- [AIM OF THE EXERCISE] The expected answer is the set of lines in the data below between the line holding "ATOM 24 C CA" and the line holding "ATOM 34 C C", inclusive, written out exactly.

- [DATA TO PROCESS]
····················

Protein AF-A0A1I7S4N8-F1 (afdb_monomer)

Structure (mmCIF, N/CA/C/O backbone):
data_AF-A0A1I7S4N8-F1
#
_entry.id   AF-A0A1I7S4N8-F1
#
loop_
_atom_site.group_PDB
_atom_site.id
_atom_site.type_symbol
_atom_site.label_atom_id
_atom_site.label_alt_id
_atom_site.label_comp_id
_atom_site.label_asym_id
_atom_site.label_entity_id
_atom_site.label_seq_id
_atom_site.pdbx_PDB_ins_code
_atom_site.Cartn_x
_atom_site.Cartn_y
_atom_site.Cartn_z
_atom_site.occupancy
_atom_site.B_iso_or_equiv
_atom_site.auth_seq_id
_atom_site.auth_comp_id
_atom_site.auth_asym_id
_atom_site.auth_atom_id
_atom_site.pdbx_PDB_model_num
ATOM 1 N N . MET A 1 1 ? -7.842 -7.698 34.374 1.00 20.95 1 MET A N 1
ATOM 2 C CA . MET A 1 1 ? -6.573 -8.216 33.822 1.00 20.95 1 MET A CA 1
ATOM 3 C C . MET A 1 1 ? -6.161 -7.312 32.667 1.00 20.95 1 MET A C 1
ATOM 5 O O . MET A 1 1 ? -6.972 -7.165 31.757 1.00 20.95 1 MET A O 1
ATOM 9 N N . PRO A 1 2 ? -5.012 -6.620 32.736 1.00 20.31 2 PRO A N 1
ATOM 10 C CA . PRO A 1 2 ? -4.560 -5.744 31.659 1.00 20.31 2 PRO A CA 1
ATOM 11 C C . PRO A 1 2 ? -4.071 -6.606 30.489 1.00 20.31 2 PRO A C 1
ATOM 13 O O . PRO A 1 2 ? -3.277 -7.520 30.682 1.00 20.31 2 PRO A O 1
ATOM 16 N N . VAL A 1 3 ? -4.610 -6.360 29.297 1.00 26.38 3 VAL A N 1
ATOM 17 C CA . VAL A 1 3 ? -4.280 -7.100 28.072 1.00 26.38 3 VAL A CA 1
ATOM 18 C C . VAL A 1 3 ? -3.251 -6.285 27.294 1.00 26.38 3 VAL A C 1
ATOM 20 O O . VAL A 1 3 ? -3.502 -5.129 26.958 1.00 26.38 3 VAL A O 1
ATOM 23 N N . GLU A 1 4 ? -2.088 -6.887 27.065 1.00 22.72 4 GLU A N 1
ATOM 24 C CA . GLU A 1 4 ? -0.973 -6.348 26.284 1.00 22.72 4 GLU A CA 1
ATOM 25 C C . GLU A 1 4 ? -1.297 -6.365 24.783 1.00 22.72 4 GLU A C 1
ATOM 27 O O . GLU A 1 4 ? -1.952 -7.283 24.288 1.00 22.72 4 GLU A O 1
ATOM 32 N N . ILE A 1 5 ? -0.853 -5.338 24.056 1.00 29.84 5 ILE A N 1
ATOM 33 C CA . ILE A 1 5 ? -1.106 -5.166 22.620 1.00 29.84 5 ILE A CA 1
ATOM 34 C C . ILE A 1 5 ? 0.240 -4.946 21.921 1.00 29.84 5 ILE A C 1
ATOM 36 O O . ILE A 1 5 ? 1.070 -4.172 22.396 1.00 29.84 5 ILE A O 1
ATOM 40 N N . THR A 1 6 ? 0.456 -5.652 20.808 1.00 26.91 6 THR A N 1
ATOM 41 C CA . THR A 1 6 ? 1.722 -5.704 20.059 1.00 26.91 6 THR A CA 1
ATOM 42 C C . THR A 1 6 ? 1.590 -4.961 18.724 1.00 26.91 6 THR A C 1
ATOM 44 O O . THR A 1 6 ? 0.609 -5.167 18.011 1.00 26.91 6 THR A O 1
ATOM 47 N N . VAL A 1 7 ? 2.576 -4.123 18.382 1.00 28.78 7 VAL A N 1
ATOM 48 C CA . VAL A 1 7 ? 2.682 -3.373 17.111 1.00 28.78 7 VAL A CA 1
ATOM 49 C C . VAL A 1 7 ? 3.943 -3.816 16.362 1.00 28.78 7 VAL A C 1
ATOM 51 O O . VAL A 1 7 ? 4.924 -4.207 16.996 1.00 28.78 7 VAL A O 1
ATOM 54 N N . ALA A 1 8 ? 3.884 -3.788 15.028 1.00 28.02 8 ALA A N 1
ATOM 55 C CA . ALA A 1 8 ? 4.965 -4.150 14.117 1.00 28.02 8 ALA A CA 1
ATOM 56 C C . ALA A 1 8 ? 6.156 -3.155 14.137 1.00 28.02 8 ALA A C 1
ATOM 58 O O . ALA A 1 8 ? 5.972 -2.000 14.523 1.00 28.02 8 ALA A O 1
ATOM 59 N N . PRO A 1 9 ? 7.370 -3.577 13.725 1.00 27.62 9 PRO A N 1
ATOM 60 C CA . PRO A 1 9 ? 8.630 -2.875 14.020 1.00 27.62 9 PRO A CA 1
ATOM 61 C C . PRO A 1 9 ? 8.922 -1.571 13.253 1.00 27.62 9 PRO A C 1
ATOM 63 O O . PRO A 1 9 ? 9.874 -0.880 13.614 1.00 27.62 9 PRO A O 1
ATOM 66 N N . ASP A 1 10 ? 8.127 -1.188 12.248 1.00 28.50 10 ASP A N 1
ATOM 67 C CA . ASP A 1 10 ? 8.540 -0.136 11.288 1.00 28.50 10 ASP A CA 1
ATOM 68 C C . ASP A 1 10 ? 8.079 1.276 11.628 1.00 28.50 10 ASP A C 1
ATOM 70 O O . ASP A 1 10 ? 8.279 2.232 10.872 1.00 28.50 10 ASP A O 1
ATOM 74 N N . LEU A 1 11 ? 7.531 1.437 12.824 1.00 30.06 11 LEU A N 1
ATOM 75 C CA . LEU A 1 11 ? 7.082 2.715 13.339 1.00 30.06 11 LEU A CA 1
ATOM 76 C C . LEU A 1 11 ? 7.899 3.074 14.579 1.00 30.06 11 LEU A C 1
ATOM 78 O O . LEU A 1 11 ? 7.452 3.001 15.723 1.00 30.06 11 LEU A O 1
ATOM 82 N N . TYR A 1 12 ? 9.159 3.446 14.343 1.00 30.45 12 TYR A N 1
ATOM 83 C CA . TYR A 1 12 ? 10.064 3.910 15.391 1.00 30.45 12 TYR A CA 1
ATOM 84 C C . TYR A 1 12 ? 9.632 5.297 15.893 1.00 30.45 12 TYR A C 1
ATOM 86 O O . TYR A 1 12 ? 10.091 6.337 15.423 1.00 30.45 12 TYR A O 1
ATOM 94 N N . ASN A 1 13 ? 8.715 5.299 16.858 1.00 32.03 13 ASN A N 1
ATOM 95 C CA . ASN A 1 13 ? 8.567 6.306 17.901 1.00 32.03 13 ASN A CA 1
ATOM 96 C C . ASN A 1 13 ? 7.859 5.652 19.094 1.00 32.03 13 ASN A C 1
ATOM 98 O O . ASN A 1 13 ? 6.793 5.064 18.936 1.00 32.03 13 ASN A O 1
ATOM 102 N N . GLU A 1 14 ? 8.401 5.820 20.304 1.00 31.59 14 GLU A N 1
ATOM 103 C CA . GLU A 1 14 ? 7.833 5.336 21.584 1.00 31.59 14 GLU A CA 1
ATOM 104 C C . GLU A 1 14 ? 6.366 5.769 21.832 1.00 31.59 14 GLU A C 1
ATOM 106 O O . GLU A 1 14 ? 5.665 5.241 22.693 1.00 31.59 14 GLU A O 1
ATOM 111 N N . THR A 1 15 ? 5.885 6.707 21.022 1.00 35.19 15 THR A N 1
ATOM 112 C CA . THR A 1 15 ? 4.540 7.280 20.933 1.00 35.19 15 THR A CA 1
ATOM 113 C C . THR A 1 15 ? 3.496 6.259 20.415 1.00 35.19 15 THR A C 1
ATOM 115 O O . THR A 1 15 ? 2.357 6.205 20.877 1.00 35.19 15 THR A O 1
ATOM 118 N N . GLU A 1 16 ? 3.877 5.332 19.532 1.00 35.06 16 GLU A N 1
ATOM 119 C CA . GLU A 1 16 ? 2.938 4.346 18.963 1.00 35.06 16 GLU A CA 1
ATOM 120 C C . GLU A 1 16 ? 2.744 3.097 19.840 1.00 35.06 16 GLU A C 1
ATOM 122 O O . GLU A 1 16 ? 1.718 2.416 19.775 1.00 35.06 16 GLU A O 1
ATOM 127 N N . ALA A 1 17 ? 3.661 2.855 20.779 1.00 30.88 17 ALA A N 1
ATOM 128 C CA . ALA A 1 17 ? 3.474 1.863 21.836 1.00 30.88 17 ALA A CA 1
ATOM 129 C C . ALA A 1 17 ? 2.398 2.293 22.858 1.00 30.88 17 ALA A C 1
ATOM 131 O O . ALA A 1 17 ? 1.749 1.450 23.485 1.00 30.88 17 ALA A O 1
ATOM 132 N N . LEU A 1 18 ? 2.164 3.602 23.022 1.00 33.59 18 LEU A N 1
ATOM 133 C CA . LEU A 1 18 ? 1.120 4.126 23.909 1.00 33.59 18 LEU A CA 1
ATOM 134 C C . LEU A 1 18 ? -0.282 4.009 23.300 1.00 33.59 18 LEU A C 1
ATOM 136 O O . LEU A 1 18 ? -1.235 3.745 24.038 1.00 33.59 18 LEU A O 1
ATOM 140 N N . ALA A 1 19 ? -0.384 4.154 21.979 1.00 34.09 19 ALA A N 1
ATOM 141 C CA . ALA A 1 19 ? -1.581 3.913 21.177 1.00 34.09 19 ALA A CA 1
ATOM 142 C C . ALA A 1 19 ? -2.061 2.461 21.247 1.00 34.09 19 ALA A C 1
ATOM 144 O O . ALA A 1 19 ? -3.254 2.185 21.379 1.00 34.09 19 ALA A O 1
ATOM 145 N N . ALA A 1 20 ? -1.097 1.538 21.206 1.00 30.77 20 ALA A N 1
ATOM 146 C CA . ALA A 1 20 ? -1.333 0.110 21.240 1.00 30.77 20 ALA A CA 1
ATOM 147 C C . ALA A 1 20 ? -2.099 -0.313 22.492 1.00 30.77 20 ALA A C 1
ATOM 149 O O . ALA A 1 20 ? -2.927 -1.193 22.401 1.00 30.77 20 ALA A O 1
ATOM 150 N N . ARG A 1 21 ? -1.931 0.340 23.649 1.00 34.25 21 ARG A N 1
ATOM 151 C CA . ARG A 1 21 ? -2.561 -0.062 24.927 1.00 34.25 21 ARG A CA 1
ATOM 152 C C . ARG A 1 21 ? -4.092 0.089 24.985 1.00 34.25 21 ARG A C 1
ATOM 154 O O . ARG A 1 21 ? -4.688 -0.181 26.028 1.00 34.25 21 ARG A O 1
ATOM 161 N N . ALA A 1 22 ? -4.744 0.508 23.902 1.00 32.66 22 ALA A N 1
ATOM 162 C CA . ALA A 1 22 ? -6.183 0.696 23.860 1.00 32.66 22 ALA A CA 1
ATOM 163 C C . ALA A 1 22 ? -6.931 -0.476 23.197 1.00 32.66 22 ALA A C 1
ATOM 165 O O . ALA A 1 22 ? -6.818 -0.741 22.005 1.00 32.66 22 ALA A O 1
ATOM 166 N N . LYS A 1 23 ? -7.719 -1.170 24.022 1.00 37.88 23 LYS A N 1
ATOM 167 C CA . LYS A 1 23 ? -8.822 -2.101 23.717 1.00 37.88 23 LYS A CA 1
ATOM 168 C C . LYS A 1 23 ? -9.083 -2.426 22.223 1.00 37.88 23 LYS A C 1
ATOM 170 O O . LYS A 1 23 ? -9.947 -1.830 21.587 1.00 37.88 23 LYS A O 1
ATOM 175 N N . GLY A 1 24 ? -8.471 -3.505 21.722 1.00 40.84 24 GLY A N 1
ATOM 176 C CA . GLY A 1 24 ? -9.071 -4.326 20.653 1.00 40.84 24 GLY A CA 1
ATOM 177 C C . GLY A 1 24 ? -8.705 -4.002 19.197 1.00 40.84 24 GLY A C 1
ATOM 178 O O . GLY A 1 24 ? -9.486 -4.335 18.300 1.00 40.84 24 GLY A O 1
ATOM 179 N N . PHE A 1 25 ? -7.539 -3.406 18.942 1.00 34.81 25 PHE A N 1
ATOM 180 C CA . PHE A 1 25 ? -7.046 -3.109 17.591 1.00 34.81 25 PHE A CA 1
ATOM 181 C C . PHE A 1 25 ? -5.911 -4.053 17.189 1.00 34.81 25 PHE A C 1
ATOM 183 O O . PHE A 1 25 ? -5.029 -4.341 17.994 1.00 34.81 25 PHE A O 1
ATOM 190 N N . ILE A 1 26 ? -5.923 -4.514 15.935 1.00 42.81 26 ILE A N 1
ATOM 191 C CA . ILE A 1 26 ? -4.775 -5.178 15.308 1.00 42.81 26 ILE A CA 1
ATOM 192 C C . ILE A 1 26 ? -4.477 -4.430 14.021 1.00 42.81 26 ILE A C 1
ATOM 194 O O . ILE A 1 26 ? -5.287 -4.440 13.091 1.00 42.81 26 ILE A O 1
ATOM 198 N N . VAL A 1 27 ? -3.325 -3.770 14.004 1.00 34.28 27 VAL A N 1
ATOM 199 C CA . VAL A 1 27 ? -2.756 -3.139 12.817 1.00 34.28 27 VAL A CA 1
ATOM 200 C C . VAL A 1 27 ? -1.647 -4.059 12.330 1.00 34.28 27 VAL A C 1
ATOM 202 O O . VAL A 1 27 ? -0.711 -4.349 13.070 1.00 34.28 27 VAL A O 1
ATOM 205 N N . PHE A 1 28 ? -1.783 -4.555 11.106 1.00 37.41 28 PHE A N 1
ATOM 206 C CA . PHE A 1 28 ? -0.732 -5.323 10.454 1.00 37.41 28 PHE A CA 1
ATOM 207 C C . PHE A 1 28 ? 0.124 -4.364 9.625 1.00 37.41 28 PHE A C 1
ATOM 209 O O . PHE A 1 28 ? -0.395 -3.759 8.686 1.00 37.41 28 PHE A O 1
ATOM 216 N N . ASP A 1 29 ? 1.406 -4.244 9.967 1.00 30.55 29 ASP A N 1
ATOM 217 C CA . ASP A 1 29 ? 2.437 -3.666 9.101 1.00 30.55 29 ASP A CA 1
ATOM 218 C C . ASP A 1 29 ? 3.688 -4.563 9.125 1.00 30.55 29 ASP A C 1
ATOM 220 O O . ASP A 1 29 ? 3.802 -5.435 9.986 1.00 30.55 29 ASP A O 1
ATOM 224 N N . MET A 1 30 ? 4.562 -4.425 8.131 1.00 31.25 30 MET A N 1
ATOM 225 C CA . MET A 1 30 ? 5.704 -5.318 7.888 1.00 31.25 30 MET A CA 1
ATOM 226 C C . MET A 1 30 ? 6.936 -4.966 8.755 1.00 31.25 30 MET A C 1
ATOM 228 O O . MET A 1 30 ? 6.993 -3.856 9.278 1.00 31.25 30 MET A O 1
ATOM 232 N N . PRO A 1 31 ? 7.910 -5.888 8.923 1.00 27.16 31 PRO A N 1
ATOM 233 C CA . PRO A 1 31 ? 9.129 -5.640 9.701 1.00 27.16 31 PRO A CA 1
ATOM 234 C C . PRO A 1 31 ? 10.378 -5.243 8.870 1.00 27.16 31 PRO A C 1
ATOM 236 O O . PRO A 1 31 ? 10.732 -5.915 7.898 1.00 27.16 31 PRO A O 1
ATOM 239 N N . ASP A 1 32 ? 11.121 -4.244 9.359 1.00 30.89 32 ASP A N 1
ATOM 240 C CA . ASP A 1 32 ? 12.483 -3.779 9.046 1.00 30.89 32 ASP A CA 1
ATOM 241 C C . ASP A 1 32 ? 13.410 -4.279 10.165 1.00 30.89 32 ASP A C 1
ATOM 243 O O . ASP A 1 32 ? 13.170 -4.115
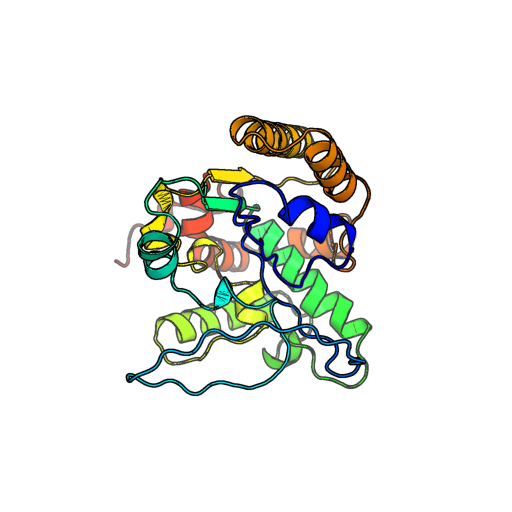 11.365 1.00 30.89 32 ASP A O 1
ATOM 247 N N . LYS A 1 33 ? 14.494 -4.948 9.772 1.00 33.16 33 LYS A N 1
ATOM 248 C CA . LYS A 1 33 ? 15.472 -5.536 10.688 1.00 33.16 33 LYS A CA 1
ATOM 249 C C . LYS A 1 33 ? 16.758 -4.731 10.661 1.00 33.16 33 LYS A C 1
ATOM 251 O O . LYS A 1 33 ? 17.668 -5.069 9.908 1.00 33.16 33 LYS A O 1
ATOM 256 N N . ARG A 1 34 ? 16.899 -3.756 11.561 1.00 29.91 34 ARG A N 1
ATOM 257 C CA . ARG A 1 34 ? 18.203 -3.149 11.877 1.00 29.91 34 ARG A CA 1
ATOM 258 C C . ARG A 1 34 ? 18.363 -2.898 13.380 1.00 29.91 34 ARG A C 1
ATOM 260 O O . ARG A 1 34 ? 17.959 -1.850 13.863 1.00 29.91 34 ARG A O 1
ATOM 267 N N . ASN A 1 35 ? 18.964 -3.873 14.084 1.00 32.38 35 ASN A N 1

····················

- [ANSWER TO THE EXERCISE]
ATOM 24 C CA . GLU A 1 4 ? -0.973 -6.348 26.284 1.00 22.72 4 GLU A CA 1
ATOM 25 C C . GLU A 1 4 ? -1.297 -6.365 24.783 1.00 22.72 4 GLU A C 1
ATOM 27 O O . GLU A 1 4 ? -1.952 -7.283 24.288 1.00 22.72 4 GLU A O 1
ATOM 32 N N . ILE A 1 5 ? -0.853 -5.338 24.056 1.00 29.84 5 ILE A N 1
ATOM 33 C CA . ILE A 1 5 ? -1.106 -5.166 22.620 1.00 29.84 5 ILE A CA 1
ATOM 34 C C . ILE A 1 5 ? 0.240 -4.946 21.921 1.00 29.84 5 ILE A C 1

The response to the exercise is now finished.